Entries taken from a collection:

§

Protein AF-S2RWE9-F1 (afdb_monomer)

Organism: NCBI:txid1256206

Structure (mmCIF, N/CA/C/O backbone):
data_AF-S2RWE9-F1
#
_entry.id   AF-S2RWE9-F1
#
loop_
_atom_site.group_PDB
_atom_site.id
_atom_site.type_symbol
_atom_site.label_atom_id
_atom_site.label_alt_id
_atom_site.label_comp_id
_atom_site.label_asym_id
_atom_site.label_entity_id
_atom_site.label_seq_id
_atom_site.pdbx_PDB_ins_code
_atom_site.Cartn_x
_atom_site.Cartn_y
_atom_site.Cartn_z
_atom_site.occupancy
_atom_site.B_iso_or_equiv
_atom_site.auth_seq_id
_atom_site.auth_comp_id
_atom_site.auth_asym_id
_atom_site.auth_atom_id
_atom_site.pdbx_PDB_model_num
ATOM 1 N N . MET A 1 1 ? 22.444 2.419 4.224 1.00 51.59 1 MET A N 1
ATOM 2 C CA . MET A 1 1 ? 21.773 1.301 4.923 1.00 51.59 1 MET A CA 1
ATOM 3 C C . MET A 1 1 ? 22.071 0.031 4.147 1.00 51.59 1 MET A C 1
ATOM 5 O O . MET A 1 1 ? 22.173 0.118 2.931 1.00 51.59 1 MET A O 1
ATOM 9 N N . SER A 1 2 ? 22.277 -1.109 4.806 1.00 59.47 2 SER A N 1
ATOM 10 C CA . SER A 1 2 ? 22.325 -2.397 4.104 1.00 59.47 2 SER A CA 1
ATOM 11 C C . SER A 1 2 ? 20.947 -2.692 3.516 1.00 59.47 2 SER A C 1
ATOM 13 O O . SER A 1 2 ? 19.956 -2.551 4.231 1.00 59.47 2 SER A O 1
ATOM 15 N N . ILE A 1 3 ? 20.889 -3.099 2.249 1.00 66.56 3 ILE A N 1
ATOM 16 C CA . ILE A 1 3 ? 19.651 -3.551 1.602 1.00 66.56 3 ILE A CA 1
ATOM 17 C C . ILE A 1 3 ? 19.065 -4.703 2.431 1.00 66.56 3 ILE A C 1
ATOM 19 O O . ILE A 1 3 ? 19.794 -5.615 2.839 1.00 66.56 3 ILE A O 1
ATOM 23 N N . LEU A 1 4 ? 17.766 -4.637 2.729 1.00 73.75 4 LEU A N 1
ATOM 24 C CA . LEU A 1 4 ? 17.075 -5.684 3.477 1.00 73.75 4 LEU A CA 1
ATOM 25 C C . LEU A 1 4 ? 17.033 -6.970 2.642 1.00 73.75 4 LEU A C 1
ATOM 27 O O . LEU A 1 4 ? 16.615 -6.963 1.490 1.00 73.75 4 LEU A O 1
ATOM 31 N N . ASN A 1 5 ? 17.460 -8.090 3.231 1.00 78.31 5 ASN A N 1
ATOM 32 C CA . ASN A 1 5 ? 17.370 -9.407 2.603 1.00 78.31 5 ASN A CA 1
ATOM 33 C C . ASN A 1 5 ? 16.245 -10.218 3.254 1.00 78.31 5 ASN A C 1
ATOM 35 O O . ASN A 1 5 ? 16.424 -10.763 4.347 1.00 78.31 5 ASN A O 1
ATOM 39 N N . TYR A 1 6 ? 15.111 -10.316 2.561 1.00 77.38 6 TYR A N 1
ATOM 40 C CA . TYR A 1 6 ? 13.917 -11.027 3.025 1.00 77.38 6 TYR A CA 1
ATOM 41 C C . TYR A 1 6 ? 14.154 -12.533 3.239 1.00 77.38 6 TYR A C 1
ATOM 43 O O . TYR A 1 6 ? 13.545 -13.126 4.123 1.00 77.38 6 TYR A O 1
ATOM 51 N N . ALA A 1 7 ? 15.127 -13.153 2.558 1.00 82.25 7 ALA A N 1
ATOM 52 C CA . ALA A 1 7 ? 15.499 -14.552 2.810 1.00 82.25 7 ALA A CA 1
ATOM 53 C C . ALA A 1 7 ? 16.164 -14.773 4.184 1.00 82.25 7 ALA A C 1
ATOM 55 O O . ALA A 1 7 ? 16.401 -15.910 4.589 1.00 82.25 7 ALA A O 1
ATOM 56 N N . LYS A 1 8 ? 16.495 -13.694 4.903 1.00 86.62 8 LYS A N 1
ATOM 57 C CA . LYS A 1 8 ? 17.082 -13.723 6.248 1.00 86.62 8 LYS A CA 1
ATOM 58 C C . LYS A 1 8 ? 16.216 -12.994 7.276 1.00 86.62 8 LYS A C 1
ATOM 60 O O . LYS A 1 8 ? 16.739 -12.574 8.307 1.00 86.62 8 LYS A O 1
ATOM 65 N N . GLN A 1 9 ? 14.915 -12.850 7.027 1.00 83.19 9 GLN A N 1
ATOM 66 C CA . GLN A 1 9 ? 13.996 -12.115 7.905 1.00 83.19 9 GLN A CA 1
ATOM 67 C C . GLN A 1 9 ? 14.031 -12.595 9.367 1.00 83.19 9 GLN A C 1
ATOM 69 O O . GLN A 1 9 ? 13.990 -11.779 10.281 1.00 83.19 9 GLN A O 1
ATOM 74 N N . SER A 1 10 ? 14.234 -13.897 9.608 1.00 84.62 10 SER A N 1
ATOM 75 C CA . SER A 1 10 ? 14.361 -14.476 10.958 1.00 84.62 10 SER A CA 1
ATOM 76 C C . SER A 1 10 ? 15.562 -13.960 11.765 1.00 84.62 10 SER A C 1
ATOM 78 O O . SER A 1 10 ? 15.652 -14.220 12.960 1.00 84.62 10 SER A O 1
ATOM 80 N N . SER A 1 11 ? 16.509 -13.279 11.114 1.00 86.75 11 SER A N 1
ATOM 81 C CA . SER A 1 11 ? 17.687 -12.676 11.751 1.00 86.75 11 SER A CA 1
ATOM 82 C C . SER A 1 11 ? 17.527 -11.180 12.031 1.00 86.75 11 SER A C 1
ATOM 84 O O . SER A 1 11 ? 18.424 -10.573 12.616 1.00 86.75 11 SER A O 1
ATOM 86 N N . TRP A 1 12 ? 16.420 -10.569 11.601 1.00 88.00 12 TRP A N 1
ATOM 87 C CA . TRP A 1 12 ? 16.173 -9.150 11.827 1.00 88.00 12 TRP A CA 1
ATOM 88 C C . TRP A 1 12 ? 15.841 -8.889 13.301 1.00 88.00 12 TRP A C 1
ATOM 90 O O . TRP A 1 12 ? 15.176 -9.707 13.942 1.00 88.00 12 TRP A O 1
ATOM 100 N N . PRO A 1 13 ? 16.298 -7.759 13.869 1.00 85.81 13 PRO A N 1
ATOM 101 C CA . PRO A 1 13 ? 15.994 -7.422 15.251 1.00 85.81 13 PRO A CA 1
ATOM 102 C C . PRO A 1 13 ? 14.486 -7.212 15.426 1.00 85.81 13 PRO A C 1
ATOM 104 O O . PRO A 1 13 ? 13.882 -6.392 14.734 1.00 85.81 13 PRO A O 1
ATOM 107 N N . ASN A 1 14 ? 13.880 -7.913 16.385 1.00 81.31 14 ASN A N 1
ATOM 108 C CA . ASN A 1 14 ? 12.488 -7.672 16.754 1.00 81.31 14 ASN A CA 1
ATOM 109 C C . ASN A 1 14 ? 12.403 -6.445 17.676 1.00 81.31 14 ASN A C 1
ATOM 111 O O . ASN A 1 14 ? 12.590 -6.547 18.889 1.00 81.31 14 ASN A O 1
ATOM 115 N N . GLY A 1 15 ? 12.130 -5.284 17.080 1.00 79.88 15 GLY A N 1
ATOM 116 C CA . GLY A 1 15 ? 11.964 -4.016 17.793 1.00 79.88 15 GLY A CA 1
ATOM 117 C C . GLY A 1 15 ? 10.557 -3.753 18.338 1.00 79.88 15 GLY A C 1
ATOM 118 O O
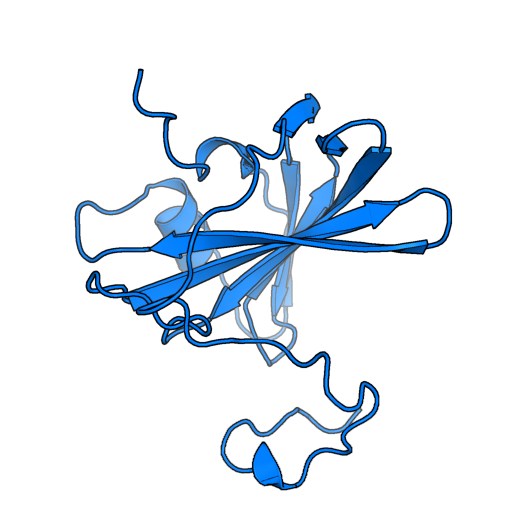 . GLY A 1 15 ? 10.393 -2.798 19.091 1.00 79.88 15 GLY A O 1
ATOM 119 N N . PHE A 1 16 ? 9.550 -4.567 17.988 1.00 78.31 16 PHE A N 1
ATOM 120 C CA . PHE A 1 16 ? 8.148 -4.310 18.366 1.00 78.31 16 PHE A CA 1
ATOM 121 C C . PHE A 1 16 ? 7.472 -5.469 19.120 1.00 78.31 16 PHE A C 1
ATOM 123 O O . PHE A 1 16 ? 6.249 -5.511 19.277 1.00 78.31 16 PHE A O 1
ATOM 130 N N . GLY A 1 17 ? 8.272 -6.400 19.645 1.00 86.62 17 GLY A N 1
ATOM 131 C CA . GLY A 1 17 ? 7.829 -7.450 20.559 1.00 86.62 17 GLY A CA 1
ATOM 132 C C . GLY A 1 17 ? 6.759 -8.351 19.946 1.00 86.62 17 GLY A C 1
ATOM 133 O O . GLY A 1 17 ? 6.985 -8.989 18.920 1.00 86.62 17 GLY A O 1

§

**What you should do**:
In the entries above, restate word for word the lines between the one holding "ATOM 10 C CA" and the one holding "ATOM 67 C C", inclusive, and nothing besides.

**Response to the exercise**:
ATOM 10 C CA . SER A 1 2 ? 22.325 -2.397 4.104 1.00 59.47 2 SER A CA 1
ATOM 11 C C . SER A 1 2 ? 20.947 -2.692 3.516 1.00 59.47 2 SER A C 1
ATOM 13 O O . SER A 1 2 ? 19.956 -2.551 4.231 1.00 59.47 2 SER A O 1
ATOM 15 N N . ILE A 1 3 ? 20.889 -3.099 2.249 1.00 66.56 3 ILE A N 1
ATOM 16 C CA . ILE A 1 3 ? 19.651 -3.551 1.602 1.00 66.56 3 ILE A CA 1
ATOM 17 C C . ILE A 1 3 ? 19.065 -4.703 2.431 1.00 66.56 3 ILE A C 1
ATOM 19 O O . ILE A 1 3 ? 19.794 -5.615 2.839 1.00 66.56 3 ILE A O 1
ATOM 23 N N . LEU A 1 4 ? 17.766 -4.637 2.729 1.00 73.75 4 LEU A N 1
ATOM 24 C CA . LEU A 1 4 ? 17.075 -5.684 3.477 1.00 73.75 4 LEU A CA 1
ATOM 25 C C . LEU A 1 4 ? 17.033 -6.970 2.642 1.00 73.75 4 LEU A C 1
ATOM 27 O O . LEU A 1 4 ? 16.615 -6.963 1.490 1.00 73.75 4 LEU A O 1
ATOM 31 N N . ASN A 1 5 ? 17.460 -8.090 3.231 1.00 78.31 5 ASN A N 1
ATOM 32 C CA . ASN A 1 5 ? 17.370 -9.407 2.603 1.00 78.31 5 ASN A CA 1
ATOM 33 C C . ASN A 1 5 ? 16.245 -10.218 3.254 1.00 78.31 5 ASN A C 1
ATOM 35 O O . ASN A 1 5 ? 16.424 -10.763 4.347 1.00 78.31 5 ASN A O 1
ATOM 39 N N . TYR A 1 6 ? 15.111 -10.316 2.561 1.00 77.38 6 TYR A N 1
ATOM 40 C CA . TYR A 1 6 ? 13.917 -11.027 3.025 1.00 77.38 6 TYR A CA 1
ATOM 41 C C . TYR A 1 6 ? 14.154 -12.533 3.239 1.00 77.38 6 TYR A C 1
ATOM 43 O O . TYR A 1 6 ? 13.545 -13.126 4.123 1.00 77.38 6 TYR A O 1
ATOM 51 N N . ALA A 1 7 ? 15.127 -13.153 2.558 1.00 82.25 7 ALA A N 1
ATOM 52 C CA . ALA A 1 7 ? 15.499 -14.552 2.810 1.00 82.25 7 ALA A CA 1
ATOM 53 C C . ALA A 1 7 ? 16.164 -14.773 4.184 1.00 82.25 7 ALA A C 1
ATOM 55 O O . ALA A 1 7 ? 16.401 -15.910 4.589 1.00 82.25 7 ALA A O 1
ATOM 56 N N . LYS A 1 8 ? 16.495 -13.694 4.903 1.00 86.62 8 LYS A N 1
ATOM 57 C CA . LYS A 1 8 ? 17.082 -13.723 6.248 1.00 86.62 8 LYS A CA 1
ATOM 58 C C . LYS A 1 8 ? 16.216 -12.994 7.276 1.00 86.62 8 LYS A C 1
ATOM 60 O O . LYS A 1 8 ? 16.739 -12.574 8.307 1.00 86.62 8 LYS A O 1
ATOM 65 N N . GLN A 1 9 ? 14.915 -12.850 7.027 1.00 83.19 9 GLN A N 1
ATOM 66 C CA . GLN A 1 9 ? 13.996 -12.115 7.905 1.00 83.19 9 GLN A CA 1
ATOM 67 C C . GLN A 1 9 ? 14.031 -12.595 9.367 1.00 83.19 9 GLN A C 1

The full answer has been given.